My Ubuntu 11.04 server on the internet has some strange behavior since a few days. It runs perfectly fine with some Java web applications. Then, suddenly it does not accept connections anymore. When I try to ssh or to http-connect my server I get no response, until I get timeout. But ping works perfectly. nmap also works:
Starting Nmap 5.21 ( http://nmap.org ) at 2011-08-29 10:52 CEST
Nmap scan report for ...
Host is up (0.020s latency).
Not shown: 994 closed ports
PORT STATE SERVICE
22/tcp open ssh
25/tcp open smtp
53/tcp open domain
443/tcp open https
3000/tcp open ppp
3128/tcp open squid-http
After reboot, everything works again for some hours.
What could this be? Or how to analyse this problem?
This really does look like you are running out of memory, with no swap on the system. If a linux system runs out of memory, it cannot accept TCP connections anymore because the connection needs memory to be established. ICMP might not need anything since there is not state to maintain.

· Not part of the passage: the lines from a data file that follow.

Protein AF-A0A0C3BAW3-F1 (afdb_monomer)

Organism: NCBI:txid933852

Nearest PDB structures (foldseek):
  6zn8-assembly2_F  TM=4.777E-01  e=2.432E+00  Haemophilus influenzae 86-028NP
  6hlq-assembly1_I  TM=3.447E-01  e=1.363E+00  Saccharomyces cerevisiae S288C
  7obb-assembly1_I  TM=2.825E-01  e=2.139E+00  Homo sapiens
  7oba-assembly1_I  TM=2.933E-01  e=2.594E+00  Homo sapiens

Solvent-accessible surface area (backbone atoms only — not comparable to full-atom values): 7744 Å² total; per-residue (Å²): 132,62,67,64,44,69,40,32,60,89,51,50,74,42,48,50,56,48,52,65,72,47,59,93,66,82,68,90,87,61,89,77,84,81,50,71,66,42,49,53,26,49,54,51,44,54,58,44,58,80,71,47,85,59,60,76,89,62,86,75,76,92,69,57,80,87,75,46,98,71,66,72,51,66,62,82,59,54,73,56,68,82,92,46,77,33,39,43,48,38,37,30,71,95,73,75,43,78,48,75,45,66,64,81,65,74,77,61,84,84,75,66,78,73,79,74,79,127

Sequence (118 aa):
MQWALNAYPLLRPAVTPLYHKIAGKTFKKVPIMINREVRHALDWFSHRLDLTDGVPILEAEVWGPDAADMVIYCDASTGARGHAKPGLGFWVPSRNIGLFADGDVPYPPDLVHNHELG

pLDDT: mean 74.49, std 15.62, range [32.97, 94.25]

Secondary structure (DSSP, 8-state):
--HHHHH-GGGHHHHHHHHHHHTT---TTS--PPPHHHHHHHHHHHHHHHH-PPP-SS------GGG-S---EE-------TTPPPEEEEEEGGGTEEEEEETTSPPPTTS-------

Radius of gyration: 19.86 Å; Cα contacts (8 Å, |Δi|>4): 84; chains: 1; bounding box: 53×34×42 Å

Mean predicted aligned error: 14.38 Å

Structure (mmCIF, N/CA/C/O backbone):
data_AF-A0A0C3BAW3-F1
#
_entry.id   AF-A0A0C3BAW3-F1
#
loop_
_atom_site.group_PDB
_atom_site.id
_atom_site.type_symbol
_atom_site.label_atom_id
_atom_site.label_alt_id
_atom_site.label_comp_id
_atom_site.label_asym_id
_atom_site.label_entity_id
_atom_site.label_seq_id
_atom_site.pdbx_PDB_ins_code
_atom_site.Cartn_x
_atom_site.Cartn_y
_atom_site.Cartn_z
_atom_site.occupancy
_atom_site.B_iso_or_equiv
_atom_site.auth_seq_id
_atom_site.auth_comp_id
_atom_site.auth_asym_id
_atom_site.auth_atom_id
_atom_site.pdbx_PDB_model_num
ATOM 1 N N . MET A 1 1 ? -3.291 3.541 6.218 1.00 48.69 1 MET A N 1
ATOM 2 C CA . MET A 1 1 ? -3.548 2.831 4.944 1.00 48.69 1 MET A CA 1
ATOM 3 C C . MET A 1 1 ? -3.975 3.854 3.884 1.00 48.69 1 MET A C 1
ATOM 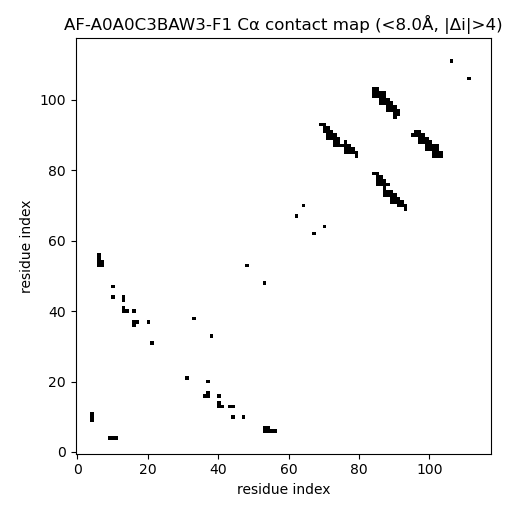5 O O . MET A 1 1 ? -5.101 3.831 3.412 1.00 48.69 1 MET A O 1
ATOM 9 N N . GLN A 1 2 ? -3.091 4.805 3.555 1.00 64.00 2 GLN A N 1
ATOM 10 C CA . GLN A 1 2 ? -3.356 5.842 2.541 1.00 64.00 2 GLN A CA 1
ATOM 11 C C . GLN A 1 2 ? -3.046 5.349 1.124 1.00 64.00 2 GLN A C 1
ATOM 13 O O . GLN A 1 2 ? -3.729 5.733 0.185 1.00 64.00 2 GLN A O 1
ATOM 18 N N . TRP A 1 3 ? -2.057 4.463 0.984 1.00 68.75 3 TRP A N 1
ATOM 19 C CA . TRP A 1 3 ? -1.566 3.991 -0.311 1.00 68.75 3 TRP A CA 1
ATOM 20 C C . TRP A 1 3 ? -2.668 3.398 -1.204 1.00 68.75 3 TRP A C 1
ATOM 22 O O . TRP A 1 3 ? -2.837 3.834 -2.340 1.00 68.75 3 TRP A O 1
ATOM 32 N N . ALA A 1 4 ? -3.498 2.500 -0.664 1.00 65.06 4 ALA A N 1
ATOM 33 C CA . ALA A 1 4 ? -4.603 1.904 -1.417 1.00 65.06 4 ALA A CA 1
ATOM 34 C C . ALA A 1 4 ? -5.625 2.947 -1.918 1.00 65.06 4 ALA A C 1
ATOM 36 O O . ALA A 1 4 ? -6.189 2.790 -2.991 1.00 65.06 4 ALA A O 1
ATOM 37 N N . LEU A 1 5 ? -5.835 4.054 -1.198 1.00 69.19 5 LEU A N 1
ATOM 38 C CA . LEU A 1 5 ? -6.758 5.123 -1.615 1.00 69.19 5 LEU A CA 1
ATOM 39 C C . LEU A 1 5 ? -6.182 6.043 -2.701 1.00 69.19 5 LEU A C 1
ATOM 41 O O . LEU A 1 5 ? -6.926 6.834 -3.286 1.00 69.19 5 LEU A O 1
ATOM 45 N N . ASN A 1 6 ? -4.872 5.975 -2.939 1.00 73.06 6 ASN A N 1
ATOM 46 C CA . ASN A 1 6 ? -4.233 6.636 -4.072 1.00 73.06 6 ASN A CA 1
ATOM 47 C C . ASN A 1 6 ? -4.346 5.77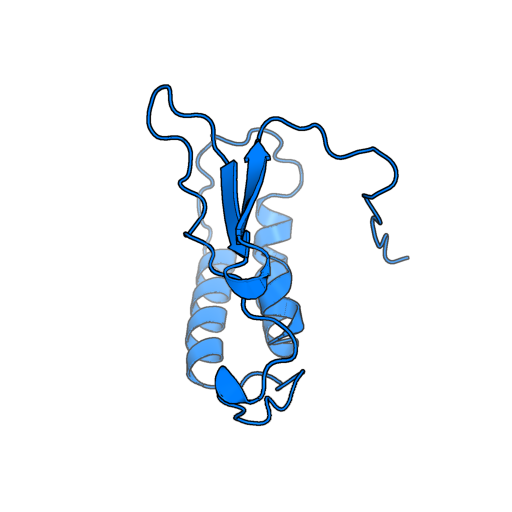0 -5.331 1.00 73.06 6 ASN A C 1
ATOM 49 O O . ASN A 1 6 ? -4.651 6.306 -6.387 1.00 73.06 6 ASN A O 1
ATOM 53 N N . ALA A 1 7 ? -4.194 4.447 -5.202 1.00 70.50 7 ALA A N 1
ATOM 54 C CA . ALA A 1 7 ? -4.400 3.498 -6.302 1.00 70.50 7 ALA A CA 1
ATOM 55 C C . ALA A 1 7 ? -5.885 3.327 -6.691 1.00 70.50 7 ALA A C 1
ATOM 57 O O . ALA A 1 7 ? -6.206 3.095 -7.855 1.00 70.50 7 ALA A O 1
ATOM 58 N N . TYR A 1 8 ? -6.800 3.499 -5.729 1.00 74.19 8 TYR A N 1
ATOM 59 C CA . TYR A 1 8 ? -8.247 3.374 -5.924 1.00 74.19 8 TYR A CA 1
ATOM 60 C C . TYR A 1 8 ? -8.990 4.622 -5.410 1.00 74.19 8 TYR A C 1
ATOM 62 O O . TYR A 1 8 ? -9.628 4.587 -4.349 1.00 74.19 8 TYR A O 1
ATOM 70 N N . PRO A 1 9 ? -8.944 5.753 -6.144 1.00 74.62 9 PRO A N 1
ATOM 71 C CA . PRO A 1 9 ? -9.520 7.022 -5.690 1.00 74.62 9 PRO A CA 1
ATOM 72 C C . PRO A 1 9 ? -11.020 6.936 -5.383 1.00 74.62 9 PRO A C 1
ATOM 74 O O . PRO A 1 9 ? -11.507 7.581 -4.452 1.00 74.62 9 PRO A O 1
ATOM 77 N N . LEU A 1 10 ? -11.746 6.090 -6.122 1.00 79.62 10 LEU A N 1
ATOM 78 C CA . LEU A 1 10 ? -13.187 5.879 -5.958 1.00 79.62 10 LEU A CA 1
ATOM 79 C C . LEU A 1 10 ? -13.562 5.233 -4.617 1.00 79.62 10 LEU A C 1
ATOM 81 O O . LEU A 1 10 ? -14.732 5.259 -4.245 1.00 79.62 10 LEU A O 1
ATOM 85 N N . LEU A 1 11 ? -12.596 4.689 -3.872 1.00 80.75 11 LEU A N 1
ATOM 86 C CA . LEU A 1 11 ? -12.833 4.051 -2.578 1.00 80.75 11 LEU A CA 1
ATOM 87 C C . LEU A 1 11 ? -12.756 5.014 -1.386 1.00 80.75 11 LEU A C 1
ATOM 89 O O . LEU A 1 11 ? -13.101 4.639 -0.265 1.00 80.75 11 LEU A O 1
ATOM 93 N N . ARG A 1 12 ? -12.350 6.271 -1.604 1.00 78.81 12 ARG A N 1
ATOM 94 C CA . ARG A 1 12 ? -12.238 7.297 -0.550 1.00 78.81 12 ARG A CA 1
ATOM 95 C C . ARG A 1 12 ? -13.524 7.527 0.265 1.00 78.81 12 ARG A C 1
ATOM 97 O O . ARG A 1 12 ? -13.403 7.697 1.476 1.00 78.81 12 ARG A O 1
ATOM 104 N N . PRO A 1 13 ? -14.746 7.477 -0.297 1.00 82.44 13 PRO A N 1
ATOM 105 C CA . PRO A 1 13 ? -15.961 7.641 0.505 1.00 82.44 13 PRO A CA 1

Check your memory settings everywhere, and make sure you do not allocate more than 70% of the total memory to the JVM (-Xms and -Xmx options).

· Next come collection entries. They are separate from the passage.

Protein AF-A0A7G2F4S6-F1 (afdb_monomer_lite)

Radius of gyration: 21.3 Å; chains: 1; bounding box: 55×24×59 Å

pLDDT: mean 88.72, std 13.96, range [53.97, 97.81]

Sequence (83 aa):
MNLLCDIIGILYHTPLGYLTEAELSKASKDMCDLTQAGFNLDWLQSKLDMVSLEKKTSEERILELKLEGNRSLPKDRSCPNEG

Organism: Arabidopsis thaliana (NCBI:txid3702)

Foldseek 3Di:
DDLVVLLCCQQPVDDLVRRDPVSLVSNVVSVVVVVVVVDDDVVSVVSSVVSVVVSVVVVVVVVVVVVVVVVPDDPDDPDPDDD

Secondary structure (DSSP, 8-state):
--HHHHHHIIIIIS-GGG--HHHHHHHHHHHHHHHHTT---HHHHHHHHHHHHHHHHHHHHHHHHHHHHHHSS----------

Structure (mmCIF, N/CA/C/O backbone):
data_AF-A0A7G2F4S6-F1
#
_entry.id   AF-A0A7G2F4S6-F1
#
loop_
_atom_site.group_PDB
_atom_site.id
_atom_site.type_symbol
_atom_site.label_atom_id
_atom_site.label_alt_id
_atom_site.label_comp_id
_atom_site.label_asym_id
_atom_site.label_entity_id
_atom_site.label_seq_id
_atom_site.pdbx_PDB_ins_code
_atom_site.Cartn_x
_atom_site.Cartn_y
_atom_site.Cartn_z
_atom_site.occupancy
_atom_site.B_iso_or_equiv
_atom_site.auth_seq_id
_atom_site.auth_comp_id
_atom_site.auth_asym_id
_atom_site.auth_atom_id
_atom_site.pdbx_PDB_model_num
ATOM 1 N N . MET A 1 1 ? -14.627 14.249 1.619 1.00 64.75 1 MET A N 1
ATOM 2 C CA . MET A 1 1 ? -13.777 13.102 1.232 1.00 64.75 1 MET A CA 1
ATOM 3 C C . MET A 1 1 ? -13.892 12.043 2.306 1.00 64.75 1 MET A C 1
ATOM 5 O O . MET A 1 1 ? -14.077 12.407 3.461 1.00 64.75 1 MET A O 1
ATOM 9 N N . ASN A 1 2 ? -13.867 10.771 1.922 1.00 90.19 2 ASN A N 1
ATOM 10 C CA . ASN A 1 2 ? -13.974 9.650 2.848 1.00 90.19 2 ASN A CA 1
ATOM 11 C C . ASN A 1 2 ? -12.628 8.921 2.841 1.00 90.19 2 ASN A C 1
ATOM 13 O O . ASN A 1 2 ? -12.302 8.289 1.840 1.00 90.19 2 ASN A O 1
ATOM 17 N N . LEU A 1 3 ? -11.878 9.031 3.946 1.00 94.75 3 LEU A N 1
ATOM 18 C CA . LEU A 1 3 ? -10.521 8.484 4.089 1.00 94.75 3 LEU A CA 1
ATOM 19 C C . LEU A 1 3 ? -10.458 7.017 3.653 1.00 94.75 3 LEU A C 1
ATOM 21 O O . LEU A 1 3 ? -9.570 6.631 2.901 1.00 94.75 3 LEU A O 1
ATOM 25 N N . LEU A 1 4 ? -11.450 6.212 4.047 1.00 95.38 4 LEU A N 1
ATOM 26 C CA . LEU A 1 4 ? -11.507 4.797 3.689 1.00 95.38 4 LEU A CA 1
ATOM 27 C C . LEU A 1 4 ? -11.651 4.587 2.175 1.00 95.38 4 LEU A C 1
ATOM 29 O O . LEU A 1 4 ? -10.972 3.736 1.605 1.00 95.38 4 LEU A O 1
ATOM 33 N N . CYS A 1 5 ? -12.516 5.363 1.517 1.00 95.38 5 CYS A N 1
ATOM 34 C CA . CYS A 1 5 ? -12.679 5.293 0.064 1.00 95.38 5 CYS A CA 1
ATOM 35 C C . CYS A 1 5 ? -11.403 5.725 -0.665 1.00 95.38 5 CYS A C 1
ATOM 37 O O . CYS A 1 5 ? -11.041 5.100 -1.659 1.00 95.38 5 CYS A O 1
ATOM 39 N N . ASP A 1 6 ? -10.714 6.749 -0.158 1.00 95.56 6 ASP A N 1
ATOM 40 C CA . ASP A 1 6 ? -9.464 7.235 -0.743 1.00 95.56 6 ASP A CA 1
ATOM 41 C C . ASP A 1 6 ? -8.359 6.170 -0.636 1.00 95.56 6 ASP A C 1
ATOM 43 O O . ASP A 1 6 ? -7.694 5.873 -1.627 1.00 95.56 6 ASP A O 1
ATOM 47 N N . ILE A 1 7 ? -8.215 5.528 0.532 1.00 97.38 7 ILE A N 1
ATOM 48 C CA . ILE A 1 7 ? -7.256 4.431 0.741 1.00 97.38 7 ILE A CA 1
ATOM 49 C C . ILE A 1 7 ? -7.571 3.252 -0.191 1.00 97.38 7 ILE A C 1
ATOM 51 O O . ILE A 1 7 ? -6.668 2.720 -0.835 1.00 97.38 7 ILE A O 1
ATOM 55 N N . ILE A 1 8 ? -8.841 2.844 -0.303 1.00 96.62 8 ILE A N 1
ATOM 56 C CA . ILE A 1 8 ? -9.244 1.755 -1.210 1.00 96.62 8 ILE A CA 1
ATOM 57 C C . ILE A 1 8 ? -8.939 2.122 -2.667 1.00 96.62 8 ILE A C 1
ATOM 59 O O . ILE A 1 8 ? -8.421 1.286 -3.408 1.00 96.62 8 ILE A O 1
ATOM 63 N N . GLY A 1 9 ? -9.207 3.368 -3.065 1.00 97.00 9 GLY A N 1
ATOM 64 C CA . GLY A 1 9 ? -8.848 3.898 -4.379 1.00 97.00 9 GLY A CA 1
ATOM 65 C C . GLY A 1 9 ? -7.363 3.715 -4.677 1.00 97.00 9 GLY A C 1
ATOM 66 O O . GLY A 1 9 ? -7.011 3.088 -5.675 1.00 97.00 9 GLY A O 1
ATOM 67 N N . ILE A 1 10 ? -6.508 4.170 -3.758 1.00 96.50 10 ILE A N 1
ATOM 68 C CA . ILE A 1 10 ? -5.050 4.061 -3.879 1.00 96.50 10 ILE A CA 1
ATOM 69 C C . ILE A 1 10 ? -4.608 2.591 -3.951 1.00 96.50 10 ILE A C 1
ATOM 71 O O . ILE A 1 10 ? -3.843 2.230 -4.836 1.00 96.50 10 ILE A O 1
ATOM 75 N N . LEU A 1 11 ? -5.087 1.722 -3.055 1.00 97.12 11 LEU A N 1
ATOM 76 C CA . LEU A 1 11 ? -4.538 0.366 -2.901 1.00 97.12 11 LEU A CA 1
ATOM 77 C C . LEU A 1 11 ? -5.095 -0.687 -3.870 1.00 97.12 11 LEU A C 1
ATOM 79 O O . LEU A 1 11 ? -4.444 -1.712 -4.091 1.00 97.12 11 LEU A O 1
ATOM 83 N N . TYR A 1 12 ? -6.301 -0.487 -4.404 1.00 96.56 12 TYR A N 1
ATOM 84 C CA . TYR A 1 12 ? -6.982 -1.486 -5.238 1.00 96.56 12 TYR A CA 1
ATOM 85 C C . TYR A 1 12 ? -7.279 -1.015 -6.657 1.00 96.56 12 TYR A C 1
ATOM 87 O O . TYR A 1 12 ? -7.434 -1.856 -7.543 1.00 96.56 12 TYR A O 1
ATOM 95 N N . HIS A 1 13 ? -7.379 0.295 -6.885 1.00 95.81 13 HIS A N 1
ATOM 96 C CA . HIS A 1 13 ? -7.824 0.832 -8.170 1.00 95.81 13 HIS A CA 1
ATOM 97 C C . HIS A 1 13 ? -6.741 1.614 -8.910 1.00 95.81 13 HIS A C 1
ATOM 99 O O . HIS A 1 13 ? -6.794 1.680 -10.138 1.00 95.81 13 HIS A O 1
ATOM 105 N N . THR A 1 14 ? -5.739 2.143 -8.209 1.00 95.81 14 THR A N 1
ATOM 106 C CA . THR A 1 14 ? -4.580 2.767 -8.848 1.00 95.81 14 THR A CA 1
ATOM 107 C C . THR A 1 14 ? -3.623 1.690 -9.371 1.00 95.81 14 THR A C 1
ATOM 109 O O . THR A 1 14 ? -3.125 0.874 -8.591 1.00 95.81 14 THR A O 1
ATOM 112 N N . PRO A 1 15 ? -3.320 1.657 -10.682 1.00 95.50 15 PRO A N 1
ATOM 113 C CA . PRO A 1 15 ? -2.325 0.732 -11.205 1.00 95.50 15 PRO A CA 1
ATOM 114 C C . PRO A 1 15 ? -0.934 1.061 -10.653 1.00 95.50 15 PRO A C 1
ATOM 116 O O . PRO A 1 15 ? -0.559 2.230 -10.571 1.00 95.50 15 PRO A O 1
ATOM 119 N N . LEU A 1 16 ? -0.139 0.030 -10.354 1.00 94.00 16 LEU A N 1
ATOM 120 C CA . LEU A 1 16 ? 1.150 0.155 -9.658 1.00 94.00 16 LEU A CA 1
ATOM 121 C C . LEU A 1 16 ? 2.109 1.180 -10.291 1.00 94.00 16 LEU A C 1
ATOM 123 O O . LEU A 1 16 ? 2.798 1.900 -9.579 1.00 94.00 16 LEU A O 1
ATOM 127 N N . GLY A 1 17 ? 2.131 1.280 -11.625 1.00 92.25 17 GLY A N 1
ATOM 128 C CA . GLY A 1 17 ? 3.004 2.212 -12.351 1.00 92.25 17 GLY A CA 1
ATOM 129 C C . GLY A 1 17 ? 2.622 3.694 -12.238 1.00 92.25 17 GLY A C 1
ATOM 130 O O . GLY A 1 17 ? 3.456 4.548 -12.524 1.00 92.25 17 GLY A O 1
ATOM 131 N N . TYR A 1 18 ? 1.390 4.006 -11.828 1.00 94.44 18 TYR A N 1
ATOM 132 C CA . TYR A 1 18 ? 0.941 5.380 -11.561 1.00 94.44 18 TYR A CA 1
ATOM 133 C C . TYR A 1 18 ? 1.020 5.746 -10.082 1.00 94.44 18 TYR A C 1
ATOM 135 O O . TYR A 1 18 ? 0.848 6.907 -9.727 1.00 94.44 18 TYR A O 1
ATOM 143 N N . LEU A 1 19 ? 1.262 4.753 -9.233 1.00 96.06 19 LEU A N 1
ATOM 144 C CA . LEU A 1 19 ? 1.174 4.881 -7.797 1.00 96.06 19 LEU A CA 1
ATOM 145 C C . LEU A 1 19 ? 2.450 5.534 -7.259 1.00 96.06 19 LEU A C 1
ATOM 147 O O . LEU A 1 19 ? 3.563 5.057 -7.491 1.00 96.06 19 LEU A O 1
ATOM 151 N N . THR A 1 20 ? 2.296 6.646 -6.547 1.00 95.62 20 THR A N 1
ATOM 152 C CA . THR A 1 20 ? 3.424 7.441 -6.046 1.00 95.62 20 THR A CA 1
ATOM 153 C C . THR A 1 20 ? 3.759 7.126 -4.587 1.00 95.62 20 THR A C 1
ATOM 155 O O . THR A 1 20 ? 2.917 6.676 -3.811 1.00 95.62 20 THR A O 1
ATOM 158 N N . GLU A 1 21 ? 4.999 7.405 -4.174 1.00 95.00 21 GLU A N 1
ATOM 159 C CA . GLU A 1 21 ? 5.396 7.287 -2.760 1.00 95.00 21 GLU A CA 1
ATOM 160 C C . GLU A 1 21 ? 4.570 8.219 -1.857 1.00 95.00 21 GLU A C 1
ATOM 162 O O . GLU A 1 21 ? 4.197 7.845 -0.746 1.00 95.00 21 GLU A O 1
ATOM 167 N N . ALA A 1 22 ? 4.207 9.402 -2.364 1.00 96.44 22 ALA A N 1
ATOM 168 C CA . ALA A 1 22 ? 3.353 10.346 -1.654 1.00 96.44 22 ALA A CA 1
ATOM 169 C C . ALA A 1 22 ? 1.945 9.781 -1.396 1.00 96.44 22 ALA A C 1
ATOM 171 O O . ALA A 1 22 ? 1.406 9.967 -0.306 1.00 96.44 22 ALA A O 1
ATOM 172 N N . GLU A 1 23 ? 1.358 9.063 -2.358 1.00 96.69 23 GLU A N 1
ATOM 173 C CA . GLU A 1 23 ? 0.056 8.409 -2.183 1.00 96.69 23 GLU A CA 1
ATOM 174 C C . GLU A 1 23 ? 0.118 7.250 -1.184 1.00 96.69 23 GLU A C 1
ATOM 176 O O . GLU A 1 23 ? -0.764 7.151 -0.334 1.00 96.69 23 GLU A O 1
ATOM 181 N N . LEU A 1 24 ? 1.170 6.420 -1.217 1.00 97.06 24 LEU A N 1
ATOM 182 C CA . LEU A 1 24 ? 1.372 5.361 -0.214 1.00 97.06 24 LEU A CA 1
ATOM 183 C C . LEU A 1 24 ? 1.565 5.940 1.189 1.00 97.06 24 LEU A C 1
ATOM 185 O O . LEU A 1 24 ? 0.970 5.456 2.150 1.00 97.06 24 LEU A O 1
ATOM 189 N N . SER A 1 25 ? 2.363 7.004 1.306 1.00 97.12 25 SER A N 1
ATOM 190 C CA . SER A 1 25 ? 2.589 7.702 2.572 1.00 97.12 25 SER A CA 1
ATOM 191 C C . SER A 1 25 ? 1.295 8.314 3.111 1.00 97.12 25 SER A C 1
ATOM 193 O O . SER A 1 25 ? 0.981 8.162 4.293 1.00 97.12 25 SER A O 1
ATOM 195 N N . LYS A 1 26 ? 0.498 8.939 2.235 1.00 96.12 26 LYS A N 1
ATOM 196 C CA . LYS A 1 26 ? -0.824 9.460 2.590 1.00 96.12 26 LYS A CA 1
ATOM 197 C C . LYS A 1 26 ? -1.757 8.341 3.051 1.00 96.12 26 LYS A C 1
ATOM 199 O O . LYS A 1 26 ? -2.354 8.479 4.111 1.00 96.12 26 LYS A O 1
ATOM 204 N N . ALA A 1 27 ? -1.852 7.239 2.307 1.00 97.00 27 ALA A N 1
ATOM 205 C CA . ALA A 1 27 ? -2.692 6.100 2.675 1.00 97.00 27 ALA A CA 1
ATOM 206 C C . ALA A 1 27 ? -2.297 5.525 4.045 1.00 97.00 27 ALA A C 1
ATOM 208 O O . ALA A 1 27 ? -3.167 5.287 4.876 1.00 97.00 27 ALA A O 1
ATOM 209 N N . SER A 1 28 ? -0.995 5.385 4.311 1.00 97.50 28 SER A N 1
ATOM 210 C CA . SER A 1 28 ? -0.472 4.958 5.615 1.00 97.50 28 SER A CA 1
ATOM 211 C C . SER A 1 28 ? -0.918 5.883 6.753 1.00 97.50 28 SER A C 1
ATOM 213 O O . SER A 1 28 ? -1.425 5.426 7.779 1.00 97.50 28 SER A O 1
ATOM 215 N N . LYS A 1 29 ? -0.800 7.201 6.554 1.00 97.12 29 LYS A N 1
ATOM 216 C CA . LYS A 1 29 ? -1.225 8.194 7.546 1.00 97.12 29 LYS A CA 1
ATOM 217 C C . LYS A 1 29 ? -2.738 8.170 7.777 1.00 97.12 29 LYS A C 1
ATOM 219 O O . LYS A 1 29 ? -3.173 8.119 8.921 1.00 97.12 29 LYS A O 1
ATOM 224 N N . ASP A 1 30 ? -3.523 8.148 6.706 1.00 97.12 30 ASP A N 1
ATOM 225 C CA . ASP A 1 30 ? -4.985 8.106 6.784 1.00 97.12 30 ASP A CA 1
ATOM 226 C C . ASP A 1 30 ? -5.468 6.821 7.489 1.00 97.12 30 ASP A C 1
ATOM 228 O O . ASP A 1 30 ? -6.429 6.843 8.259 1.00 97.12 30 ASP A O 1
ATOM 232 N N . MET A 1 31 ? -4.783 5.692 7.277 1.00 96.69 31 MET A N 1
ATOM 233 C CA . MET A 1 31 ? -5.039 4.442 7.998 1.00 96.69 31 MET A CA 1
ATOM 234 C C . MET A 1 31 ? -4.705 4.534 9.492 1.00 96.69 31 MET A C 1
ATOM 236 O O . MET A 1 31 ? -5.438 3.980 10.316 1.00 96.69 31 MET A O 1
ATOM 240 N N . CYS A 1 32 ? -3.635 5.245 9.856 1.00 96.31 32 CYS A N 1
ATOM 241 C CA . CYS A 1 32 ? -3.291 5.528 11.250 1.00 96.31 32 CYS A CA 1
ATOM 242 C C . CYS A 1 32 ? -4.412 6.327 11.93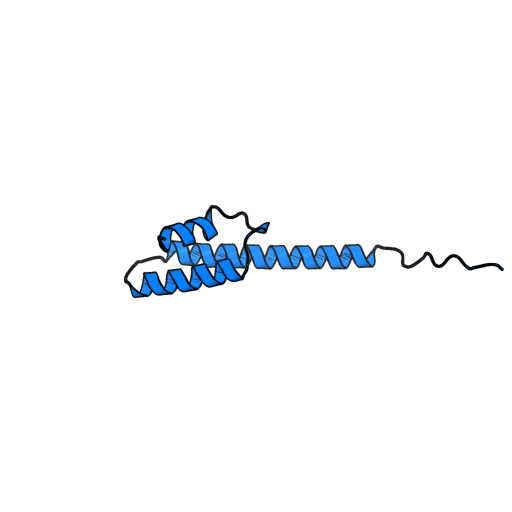5 1.00 96.31 32 CYS A C 1
ATOM 244 O O . CYS A 1 32 ? -4.897 5.934 12.994 1.00 96.31 32 CYS A O 1
ATOM 246 N N . ASP A 1 33 ? -4.912 7.378 11.283 1.00 96.44 33 ASP A N 1
ATOM 247 C CA . ASP A 1 33 ? -6.014 8.188 11.813 1.00 96.44 33 ASP A CA 1
ATOM 248 C C . ASP A 1 33 ? -7.294 7.348 12.019 1.00 96.44 33 ASP A C 1
ATOM 250 O O . ASP A 1 33 ? -7.976 7.467 13.040 1.00 96.44 33 ASP A O 1
ATOM 254 N N . LEU A 1 34 ? -7.608 6.444 11.083 1.00 96.56 34 LEU A N 1
ATOM 255 C CA . LEU A 1 34 ? -8.771 5.556 11.193 1.00 96.56 34 LEU A CA 1
ATOM 256 C C . LEU A 1 34 ? -8.604 4.479 12.277 1.00 96.56 34 LEU A C 1
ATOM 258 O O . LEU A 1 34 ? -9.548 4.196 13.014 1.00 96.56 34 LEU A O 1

Activate a swap if not yet done, you can create a basic swap file somewhere on the disk:
If after that your system hangs again, it's time for some low level monitoring.
You should look at your Fail2ban service, I've face the same problem with a hosted linux box, and that came from the fail2ban pre-installed config file.
Or, it could be a DoS as said mailq.
-Xmx (max heap size) is not all memory allocated for the jvm, another sizable amount is allocated for PermSize (-XX:MaxPermSize) and some more for internal usage. Use top or ps to find out how much your jvm is using and leave room for os+buffers (1Gb plus 150k per concurrent connection is a good start).